In the early 2000s — when a hobbled Germany won the moniker “sick man of Europe” — efforts to improve competitiveness and employment further eroded worker protections, fueling a boom in low-paid, short-term “mini-jobs” that today account for more than a fifth of German employment.
Today, Germany is seen as a shining example of the virtues of such reform efforts. It is an exporting powerhouse with an unemployment rate, according to the European statistical agency Eurostat, of 5.2 percent: the envy of the Western world. But on closer inspection it becomes apparent that not all Germans have benefited from Germany’s success.
In 1991, the richest 10 percent of Germans took in 26 percent of the nation’s income before taxes and transfers, according to a report by Kai Daniel Schmid and Ulrike Stein of the Macroeconomic Policy Institute in Düsseldorf, which is closely linked to the German Confederation of Trade Unions. By 2010 they took in 31 percent.
Over the same period, the slice of the nation’s income taken by the bottom half of the population fell to 17 percent, from 22 percent.
As Professor Card has noted, the widening of the wage gap among German men from 1996 through 2009 roughly matches that in the United States during the 1980s — one of the periods of fastest-growing income inequality since the Gilded Age.
And though inequality in Germany has abated somewhat over the last two years as the number of part-time, low-wage jobs has stabilized, it remains much higher than a decade ago.
Whether Germany’s strategy will be of any use to distressed European countries today is hotly debated. German exports did take off, but domestic demand sagged, a direct consequence, critics say, of lower pay. So it took a long time for the efforts to produce jobs.
What’s more, the German rebound relied on a fast-growing global economy that was hungry for its exports. The world is very different today. “Demand from Asia was much more important than mini-jobs,” Mr. Torres of the I.L.O. argues.
But there is another issue at play. Even if the strategy were to eventually increase employment, what else will it do to Europe?
Andrew Watt, an economist who heads the Macroeconomic Policy Institute in Germany, worries that the push for labor market deregulation will cascade from one weak country to the next, as all engage in a futile race to create jobs by gaining market share from one another in a world of insufficient demand. “Whichever country is weakest at the time is forced into major cutbacks. First Germany, now Spain, next France,” he said.
“I am concerned about the longer-run costs,” Mr. Watt added. “It is hard to rebuild collective bargaining and welfare-state structures once they have been destroyed.”
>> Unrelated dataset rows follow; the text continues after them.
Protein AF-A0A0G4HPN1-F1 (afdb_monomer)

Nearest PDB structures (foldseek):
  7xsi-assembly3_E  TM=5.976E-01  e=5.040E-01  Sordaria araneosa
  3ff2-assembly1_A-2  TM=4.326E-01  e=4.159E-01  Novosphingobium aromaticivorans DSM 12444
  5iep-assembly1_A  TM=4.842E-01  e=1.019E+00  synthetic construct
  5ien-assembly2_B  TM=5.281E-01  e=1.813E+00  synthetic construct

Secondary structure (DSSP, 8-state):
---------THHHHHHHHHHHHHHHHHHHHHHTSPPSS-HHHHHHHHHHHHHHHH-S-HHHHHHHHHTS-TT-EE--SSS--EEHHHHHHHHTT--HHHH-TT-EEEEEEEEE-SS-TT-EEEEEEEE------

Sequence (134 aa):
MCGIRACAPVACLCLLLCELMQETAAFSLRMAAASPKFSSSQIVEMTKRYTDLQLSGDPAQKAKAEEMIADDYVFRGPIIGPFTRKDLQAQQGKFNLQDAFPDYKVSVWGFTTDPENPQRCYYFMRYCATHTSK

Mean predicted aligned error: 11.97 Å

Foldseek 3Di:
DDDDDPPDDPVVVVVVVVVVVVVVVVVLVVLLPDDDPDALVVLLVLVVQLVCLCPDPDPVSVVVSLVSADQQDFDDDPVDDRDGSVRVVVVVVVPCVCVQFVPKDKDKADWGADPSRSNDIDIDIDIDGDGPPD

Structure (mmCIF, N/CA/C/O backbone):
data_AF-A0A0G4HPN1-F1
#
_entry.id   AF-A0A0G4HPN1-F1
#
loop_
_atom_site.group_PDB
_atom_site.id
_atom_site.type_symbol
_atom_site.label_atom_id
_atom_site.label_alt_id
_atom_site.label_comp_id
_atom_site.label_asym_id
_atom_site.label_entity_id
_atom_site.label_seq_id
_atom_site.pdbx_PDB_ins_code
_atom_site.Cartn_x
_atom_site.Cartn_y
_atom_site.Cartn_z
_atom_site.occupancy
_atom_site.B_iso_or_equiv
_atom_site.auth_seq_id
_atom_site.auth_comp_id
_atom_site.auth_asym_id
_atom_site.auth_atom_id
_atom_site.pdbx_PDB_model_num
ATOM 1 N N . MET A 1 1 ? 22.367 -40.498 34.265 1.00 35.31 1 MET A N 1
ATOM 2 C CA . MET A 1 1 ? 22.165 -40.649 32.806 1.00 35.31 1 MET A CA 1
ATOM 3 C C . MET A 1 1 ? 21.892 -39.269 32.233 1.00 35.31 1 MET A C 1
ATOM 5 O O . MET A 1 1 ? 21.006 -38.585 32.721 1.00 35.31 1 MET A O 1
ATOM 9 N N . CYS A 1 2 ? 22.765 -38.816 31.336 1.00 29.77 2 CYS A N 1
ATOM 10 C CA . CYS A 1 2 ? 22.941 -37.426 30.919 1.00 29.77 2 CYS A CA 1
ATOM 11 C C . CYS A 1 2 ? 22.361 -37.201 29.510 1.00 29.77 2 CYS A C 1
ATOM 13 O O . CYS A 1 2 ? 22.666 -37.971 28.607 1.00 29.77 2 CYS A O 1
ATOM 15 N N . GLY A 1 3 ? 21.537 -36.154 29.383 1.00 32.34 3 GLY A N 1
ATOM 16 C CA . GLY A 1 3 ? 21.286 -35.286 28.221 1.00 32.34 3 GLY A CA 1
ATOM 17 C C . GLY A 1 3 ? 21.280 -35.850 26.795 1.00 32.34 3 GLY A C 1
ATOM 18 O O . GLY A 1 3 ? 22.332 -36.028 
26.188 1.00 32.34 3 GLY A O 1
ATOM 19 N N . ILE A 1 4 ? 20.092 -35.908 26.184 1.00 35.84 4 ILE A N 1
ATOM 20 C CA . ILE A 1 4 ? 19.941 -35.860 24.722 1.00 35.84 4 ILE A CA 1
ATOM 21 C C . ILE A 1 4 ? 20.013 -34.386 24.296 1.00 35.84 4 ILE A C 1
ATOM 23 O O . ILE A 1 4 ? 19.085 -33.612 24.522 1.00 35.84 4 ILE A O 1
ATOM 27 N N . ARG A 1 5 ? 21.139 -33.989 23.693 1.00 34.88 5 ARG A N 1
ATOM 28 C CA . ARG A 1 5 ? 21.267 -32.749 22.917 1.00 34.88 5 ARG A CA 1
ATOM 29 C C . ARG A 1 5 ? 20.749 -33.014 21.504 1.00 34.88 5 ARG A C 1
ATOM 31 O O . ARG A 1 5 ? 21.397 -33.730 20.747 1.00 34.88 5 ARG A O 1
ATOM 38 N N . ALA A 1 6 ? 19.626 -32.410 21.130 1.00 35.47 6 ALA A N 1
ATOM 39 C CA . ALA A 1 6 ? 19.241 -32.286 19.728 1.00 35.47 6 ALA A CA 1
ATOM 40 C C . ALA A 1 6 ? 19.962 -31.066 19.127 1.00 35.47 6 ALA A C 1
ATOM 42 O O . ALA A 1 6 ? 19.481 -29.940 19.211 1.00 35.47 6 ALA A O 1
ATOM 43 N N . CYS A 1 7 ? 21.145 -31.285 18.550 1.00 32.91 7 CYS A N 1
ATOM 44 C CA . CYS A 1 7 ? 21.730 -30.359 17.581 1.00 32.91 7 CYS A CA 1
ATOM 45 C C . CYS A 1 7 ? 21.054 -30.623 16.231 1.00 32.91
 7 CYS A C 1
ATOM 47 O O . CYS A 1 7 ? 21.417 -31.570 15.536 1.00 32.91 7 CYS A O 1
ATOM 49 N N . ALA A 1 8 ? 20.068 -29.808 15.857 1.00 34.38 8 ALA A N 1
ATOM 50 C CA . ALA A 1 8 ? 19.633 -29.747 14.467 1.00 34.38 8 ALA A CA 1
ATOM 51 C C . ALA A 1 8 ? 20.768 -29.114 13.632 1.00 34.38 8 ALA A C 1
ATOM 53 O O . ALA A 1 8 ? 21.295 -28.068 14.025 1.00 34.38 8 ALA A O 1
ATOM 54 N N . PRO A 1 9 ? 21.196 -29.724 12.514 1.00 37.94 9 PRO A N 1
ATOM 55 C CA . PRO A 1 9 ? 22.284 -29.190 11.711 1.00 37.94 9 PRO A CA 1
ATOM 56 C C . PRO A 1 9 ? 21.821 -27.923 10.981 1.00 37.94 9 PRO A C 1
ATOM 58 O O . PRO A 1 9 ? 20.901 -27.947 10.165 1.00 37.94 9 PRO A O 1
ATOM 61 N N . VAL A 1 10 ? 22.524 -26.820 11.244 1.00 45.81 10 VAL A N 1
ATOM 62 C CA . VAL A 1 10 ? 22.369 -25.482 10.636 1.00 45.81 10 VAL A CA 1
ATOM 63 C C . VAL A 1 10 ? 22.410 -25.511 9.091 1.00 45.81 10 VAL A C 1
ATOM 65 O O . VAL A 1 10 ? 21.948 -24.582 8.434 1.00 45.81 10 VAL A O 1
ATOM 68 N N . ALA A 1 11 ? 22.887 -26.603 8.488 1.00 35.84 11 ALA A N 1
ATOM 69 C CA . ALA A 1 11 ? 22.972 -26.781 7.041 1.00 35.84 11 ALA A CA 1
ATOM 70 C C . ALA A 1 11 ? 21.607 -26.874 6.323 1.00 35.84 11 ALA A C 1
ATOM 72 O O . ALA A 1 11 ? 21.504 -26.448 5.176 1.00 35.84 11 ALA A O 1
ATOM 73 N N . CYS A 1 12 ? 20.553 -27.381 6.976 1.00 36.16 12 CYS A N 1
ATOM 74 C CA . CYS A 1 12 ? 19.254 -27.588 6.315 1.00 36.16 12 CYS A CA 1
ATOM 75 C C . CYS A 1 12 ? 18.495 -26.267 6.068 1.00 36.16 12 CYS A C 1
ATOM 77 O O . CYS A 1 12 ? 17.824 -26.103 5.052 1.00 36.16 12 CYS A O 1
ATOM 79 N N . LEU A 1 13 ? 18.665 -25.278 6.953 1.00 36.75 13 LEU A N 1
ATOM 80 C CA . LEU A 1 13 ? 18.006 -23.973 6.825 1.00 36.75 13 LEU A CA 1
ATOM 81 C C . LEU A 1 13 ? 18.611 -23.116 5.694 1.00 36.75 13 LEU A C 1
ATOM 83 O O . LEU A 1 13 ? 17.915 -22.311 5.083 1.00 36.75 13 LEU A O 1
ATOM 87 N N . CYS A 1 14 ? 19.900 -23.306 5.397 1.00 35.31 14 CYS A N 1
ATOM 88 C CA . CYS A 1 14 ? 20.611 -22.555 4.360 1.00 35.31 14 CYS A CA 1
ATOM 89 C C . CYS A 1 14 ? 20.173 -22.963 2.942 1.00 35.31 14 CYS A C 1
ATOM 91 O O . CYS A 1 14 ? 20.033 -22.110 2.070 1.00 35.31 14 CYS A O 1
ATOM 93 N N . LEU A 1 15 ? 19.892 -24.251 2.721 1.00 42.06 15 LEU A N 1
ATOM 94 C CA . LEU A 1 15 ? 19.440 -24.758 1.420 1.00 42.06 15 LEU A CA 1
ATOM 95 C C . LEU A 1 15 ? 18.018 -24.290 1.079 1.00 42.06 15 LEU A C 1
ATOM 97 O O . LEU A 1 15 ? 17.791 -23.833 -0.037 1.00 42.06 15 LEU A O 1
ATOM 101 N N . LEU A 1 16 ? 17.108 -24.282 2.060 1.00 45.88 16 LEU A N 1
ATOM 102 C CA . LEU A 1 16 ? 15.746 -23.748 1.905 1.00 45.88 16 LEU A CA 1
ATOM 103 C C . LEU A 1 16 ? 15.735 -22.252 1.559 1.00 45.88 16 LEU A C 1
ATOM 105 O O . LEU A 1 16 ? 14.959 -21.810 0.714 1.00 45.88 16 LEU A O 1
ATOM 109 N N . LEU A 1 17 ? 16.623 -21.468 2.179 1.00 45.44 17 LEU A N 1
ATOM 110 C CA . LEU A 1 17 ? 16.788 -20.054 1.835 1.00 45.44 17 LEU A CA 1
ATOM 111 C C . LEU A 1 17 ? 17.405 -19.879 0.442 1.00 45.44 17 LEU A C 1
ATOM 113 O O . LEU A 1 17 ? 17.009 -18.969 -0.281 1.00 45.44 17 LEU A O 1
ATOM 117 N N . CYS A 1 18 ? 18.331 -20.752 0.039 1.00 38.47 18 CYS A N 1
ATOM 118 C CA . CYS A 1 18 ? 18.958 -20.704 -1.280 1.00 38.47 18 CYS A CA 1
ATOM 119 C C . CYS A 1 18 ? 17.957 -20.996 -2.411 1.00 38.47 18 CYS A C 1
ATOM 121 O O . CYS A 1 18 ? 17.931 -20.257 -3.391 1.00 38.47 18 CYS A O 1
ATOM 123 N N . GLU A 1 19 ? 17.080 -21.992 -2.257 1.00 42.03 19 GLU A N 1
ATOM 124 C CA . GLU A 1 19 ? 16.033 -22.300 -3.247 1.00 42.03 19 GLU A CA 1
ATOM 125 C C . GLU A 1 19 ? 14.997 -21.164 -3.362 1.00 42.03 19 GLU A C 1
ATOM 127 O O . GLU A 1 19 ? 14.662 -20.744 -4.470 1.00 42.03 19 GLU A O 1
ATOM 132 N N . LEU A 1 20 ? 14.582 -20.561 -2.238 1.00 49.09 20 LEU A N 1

Lowell Turner, who heads the Worker Institute at Cornell University, argues that there has always been a tension between the European Union’s economic project — centered on creating a vast single market — and the Continent’s deep-rooted commitment to social equity. The crisis put a thumb on the scales. “For a year or two governments protected their workers,” he said. But “the balance has tipped away from social Europe.”
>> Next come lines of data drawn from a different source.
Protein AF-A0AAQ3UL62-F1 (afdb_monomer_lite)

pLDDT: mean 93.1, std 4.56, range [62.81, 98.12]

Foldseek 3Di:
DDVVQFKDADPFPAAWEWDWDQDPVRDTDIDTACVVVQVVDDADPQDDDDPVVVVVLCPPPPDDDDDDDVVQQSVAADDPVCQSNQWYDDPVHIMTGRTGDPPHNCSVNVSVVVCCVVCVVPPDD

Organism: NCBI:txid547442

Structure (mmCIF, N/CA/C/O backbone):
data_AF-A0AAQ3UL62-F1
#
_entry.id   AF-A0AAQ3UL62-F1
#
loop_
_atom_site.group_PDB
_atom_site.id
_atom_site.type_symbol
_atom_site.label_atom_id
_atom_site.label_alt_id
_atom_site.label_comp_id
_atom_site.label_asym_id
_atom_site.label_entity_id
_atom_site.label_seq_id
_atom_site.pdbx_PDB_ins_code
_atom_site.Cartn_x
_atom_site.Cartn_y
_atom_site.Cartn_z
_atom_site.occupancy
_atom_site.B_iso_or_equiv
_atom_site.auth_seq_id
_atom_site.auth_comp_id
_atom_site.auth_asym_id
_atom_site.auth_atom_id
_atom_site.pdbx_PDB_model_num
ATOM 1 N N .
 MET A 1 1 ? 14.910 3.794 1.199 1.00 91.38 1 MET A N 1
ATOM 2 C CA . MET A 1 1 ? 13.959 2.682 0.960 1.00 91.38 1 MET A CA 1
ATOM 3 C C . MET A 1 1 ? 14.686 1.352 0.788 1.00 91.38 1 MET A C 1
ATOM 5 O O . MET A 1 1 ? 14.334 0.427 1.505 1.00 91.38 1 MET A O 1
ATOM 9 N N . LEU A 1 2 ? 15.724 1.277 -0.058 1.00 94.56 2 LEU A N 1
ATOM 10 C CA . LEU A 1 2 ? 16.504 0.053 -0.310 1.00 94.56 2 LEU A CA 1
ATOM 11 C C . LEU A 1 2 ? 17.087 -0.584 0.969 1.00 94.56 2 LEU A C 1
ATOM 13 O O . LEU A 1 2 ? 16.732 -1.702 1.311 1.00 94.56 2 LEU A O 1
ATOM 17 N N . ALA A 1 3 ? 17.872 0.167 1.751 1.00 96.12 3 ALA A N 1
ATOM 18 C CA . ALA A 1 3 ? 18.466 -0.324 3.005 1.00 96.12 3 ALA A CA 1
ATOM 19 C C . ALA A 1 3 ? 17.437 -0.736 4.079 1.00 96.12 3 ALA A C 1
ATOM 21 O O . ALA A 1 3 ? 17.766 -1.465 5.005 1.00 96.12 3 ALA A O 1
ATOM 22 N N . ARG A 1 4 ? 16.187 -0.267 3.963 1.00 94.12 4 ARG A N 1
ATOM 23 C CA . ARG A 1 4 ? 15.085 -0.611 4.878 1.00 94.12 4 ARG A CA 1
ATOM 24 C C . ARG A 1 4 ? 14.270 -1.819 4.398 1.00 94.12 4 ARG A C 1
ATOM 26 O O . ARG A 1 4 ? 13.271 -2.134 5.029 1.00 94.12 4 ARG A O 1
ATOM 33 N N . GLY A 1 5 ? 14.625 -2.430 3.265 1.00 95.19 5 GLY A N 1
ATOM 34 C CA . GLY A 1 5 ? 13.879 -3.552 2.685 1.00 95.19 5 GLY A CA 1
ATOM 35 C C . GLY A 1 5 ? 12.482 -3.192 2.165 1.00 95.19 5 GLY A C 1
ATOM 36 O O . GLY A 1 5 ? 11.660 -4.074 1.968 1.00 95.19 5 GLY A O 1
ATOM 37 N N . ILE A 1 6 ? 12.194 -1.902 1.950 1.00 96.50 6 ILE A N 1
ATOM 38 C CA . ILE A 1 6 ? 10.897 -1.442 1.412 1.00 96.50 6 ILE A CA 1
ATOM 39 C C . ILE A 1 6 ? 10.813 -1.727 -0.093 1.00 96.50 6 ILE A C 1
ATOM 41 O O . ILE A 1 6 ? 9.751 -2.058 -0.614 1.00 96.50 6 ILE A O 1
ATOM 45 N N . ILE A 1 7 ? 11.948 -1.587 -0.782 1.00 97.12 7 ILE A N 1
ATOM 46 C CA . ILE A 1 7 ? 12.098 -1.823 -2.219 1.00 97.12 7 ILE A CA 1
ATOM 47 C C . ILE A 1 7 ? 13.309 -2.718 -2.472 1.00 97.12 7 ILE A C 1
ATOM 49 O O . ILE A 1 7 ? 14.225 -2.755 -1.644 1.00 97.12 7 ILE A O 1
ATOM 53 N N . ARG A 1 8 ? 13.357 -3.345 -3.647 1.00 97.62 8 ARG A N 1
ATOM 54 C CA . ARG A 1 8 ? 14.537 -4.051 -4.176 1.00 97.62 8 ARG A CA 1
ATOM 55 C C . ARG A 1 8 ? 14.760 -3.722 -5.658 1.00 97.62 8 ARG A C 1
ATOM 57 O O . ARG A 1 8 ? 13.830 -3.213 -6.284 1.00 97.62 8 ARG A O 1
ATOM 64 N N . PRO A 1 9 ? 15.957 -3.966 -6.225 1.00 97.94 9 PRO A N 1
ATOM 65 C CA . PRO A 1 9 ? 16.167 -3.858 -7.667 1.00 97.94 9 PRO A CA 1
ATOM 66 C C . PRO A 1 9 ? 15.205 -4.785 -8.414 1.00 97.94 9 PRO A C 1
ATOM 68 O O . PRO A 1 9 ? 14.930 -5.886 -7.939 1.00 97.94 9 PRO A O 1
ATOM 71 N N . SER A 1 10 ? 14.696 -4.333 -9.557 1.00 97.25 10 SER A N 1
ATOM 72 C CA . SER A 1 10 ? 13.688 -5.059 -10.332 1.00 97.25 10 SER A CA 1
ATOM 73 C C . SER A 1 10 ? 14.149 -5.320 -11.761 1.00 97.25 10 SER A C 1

There are signs of change, though. German elections earlier this year forced the Christian Democratic Union of Chancellor Merkel into a governing coalition with the Social Democratic Party. Part of the deal to form a government included introducing Germany’s first minimum wage, at 8.5 euros an hour, or about $11.50.
Lifting German wages at the bottom end should help other European countries to some extent, expanding German demand for their products. It is perhaps overly optimistic, though, to assume Berlin would welcome similar policies among its poorer, weaker neighbors.
Rather, labor markets in Southern Europe seem destined to increasingly follow the American way. “This is a way to, indeed, make Europe very much more like the U.S.,” Mr. Watt said. “With respect, that is not what most Europeans want.”